BEGIN
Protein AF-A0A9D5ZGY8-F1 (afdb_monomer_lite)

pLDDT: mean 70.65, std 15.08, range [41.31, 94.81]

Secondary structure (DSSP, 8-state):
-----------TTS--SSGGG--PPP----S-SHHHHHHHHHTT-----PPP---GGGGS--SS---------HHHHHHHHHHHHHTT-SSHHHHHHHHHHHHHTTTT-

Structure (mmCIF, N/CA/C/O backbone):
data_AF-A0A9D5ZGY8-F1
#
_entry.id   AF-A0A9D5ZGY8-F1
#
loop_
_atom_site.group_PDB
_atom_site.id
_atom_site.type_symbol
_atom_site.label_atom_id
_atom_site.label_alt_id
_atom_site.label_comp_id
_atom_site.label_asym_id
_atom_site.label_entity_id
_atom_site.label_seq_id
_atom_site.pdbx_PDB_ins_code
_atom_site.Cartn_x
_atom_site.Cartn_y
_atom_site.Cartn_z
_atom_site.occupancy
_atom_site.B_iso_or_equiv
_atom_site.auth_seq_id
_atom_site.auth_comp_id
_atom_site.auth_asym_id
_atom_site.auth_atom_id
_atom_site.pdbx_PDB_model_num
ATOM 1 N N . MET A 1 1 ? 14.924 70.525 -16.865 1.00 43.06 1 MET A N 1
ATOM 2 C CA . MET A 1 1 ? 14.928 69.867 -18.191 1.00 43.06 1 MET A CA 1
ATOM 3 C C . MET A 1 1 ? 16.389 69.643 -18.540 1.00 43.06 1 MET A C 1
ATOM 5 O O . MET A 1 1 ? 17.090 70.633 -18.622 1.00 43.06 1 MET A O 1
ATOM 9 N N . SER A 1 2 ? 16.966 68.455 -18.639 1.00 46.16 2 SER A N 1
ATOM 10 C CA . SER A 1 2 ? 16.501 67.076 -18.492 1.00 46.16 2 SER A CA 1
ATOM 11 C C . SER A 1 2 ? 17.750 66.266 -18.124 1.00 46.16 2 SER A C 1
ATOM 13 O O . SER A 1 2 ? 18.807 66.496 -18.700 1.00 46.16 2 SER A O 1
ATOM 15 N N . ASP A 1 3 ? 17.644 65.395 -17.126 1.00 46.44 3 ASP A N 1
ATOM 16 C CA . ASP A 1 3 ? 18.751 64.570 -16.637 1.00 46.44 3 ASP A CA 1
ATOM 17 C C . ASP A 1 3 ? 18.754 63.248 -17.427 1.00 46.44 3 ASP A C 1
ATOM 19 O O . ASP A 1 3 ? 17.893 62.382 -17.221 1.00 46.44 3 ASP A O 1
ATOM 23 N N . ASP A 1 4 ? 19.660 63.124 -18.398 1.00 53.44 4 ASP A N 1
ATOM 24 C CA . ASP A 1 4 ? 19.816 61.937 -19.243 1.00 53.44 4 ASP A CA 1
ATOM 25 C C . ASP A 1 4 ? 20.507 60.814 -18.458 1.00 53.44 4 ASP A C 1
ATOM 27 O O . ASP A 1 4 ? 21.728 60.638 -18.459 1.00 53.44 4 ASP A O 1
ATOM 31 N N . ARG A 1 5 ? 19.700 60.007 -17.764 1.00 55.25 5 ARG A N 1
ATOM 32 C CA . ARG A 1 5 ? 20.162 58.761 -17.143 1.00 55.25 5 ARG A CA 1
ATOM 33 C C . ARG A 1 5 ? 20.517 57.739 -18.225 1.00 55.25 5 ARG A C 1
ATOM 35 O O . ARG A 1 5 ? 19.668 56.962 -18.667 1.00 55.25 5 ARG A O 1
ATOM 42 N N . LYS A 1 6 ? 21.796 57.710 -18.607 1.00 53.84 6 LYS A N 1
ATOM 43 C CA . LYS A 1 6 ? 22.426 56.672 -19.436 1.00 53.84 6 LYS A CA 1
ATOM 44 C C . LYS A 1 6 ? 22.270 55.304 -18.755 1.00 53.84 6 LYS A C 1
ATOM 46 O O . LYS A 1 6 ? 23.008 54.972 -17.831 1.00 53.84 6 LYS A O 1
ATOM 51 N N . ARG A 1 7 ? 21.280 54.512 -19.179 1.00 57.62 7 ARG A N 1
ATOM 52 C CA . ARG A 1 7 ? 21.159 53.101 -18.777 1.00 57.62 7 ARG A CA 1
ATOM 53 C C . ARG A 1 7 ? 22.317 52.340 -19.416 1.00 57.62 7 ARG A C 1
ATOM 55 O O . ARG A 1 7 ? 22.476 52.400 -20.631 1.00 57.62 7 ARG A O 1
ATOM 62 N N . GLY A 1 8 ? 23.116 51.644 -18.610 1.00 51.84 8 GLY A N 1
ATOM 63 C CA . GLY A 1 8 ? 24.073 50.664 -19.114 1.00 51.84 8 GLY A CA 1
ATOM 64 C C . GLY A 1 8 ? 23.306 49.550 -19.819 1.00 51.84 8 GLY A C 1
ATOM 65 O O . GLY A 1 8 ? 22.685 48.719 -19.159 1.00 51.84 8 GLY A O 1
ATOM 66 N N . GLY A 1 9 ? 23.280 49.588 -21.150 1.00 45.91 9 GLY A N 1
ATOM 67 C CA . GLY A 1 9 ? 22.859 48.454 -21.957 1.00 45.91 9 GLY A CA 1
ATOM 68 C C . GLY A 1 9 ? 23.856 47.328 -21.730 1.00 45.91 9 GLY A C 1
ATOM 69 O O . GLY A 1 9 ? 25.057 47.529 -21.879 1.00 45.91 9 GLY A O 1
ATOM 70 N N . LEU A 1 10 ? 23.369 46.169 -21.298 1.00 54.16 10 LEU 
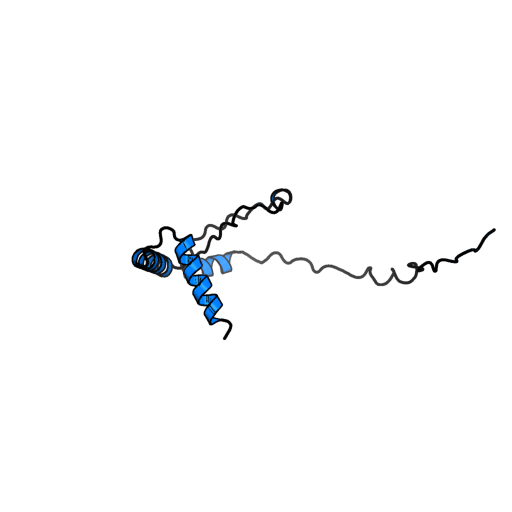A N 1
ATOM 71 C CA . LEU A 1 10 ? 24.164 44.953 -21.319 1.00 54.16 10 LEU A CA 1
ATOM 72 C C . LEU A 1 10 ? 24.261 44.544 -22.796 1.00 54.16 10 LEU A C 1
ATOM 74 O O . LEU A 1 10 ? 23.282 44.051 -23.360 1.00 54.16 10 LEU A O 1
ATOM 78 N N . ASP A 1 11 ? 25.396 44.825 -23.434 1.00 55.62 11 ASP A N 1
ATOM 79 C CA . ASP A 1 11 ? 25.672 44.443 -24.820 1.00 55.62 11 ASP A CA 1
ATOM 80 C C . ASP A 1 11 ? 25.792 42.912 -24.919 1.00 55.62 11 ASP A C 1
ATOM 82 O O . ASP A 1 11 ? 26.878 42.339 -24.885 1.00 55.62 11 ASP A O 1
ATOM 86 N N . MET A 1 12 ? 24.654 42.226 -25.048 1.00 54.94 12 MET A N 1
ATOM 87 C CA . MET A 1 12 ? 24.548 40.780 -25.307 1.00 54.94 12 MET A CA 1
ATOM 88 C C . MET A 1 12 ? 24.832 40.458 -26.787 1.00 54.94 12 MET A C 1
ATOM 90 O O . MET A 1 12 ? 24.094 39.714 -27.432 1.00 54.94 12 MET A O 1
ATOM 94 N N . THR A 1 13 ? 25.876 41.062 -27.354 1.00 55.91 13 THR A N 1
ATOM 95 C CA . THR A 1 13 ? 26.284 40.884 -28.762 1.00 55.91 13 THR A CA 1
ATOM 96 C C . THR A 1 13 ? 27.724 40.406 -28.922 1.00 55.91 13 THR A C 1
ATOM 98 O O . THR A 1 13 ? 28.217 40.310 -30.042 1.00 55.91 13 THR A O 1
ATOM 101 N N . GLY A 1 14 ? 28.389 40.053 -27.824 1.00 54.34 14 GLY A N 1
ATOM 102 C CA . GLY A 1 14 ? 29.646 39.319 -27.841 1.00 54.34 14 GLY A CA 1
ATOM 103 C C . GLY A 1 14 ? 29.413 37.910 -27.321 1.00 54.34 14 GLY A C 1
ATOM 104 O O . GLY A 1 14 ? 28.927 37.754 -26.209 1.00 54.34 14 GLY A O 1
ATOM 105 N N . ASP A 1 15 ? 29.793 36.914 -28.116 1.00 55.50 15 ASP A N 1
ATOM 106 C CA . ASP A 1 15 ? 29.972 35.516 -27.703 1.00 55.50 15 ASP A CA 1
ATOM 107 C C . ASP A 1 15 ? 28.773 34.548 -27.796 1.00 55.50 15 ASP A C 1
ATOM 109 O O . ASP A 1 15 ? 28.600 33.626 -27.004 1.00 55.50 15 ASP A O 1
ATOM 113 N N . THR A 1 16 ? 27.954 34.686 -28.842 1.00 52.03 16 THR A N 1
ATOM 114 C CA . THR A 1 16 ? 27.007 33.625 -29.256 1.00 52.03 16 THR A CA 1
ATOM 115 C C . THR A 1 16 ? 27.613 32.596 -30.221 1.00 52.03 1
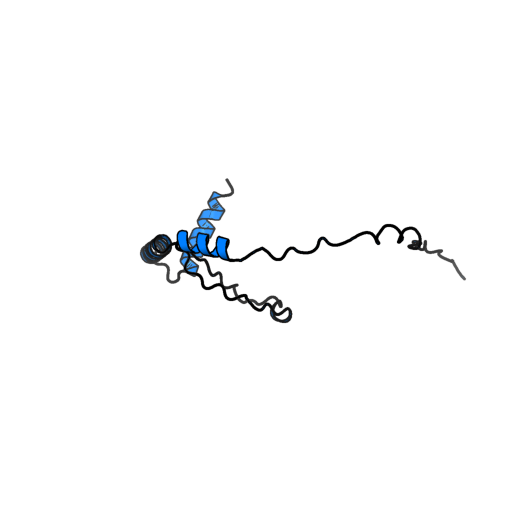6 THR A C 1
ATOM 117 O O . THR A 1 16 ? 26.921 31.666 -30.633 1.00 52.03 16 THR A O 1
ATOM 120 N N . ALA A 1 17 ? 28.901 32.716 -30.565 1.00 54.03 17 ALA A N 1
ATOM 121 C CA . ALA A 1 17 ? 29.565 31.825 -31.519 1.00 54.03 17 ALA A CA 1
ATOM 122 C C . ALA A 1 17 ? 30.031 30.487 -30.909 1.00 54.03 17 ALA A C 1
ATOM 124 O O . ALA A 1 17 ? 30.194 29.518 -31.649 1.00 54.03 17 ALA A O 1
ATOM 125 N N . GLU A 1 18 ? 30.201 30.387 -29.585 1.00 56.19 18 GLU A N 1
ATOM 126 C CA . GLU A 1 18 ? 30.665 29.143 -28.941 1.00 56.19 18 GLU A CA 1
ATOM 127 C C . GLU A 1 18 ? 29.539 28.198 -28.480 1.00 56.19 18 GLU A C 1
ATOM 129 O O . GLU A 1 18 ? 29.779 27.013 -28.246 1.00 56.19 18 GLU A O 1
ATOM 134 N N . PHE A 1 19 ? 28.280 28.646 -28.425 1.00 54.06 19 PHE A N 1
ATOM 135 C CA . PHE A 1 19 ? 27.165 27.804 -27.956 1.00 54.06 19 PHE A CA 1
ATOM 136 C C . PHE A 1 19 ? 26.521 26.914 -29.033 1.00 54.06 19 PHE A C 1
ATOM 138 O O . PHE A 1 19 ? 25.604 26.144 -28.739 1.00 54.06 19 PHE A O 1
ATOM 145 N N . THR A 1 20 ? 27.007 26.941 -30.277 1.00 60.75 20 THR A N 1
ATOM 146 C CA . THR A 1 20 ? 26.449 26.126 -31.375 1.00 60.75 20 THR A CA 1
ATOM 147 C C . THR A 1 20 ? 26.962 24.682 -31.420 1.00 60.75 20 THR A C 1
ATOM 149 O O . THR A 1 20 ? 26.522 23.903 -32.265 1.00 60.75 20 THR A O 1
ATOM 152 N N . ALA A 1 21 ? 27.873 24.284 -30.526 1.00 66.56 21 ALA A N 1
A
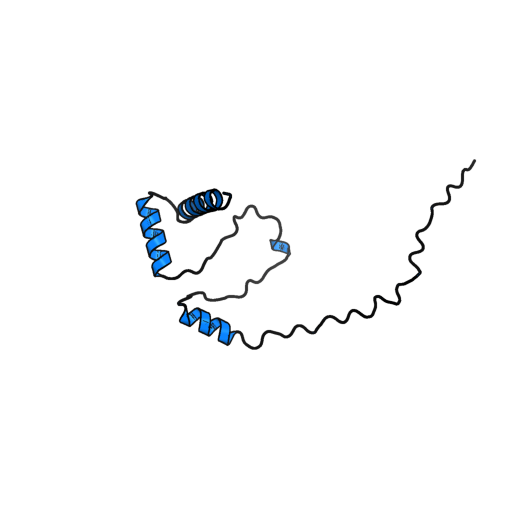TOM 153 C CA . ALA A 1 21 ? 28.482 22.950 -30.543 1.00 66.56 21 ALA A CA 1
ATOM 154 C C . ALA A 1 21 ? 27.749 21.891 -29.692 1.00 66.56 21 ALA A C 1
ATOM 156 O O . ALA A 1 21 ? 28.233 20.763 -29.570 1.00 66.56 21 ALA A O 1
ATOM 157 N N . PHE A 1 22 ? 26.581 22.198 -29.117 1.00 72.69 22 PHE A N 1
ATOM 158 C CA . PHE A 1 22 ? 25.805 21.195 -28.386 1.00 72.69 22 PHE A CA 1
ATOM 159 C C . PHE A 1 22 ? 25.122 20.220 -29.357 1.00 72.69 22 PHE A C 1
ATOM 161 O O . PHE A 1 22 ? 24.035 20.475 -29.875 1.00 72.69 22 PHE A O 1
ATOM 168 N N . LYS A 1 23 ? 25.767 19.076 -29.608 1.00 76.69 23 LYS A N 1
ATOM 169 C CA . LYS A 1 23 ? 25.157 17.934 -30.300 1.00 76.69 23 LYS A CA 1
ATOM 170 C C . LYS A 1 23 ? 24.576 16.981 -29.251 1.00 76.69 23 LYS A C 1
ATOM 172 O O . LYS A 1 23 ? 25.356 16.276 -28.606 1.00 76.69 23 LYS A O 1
END
◆ What you need to do
Would you output only the span of the records above that opens with the line containing "ATOM 115 C C" and closes with the line containing "ATOM 124 O O", ends included and pictures dropped?

◆ Output for this task
ATOM 115 C C . THR A 1 16 ? 27.613 32.596 -30.221 1.00 52.03 1
6 THR A C 1
ATOM 117 O O . THR A 1 16 ? 26.921 31.666 -30.633 1.00 52.03 16 THR A O 1
ATOM 120 N N . ALA A 1 17 ? 28.901 32.716 -30.565 1.00 54.03 17 ALA A N 1
ATOM 121 C CA . ALA A 1 17 ? 29.565 31.825 -31.519 1.00 54.03 17 ALA A CA 1
ATOM 122 C C . ALA A 1 17 ? 30.031 30.487 -30.909 1.00 54.03 17 ALA A C 1
ATOM 124 O O . ALA A 1 17 ? 30.194 29.518 -31.649 1.00 54.03 17 ALA A O 1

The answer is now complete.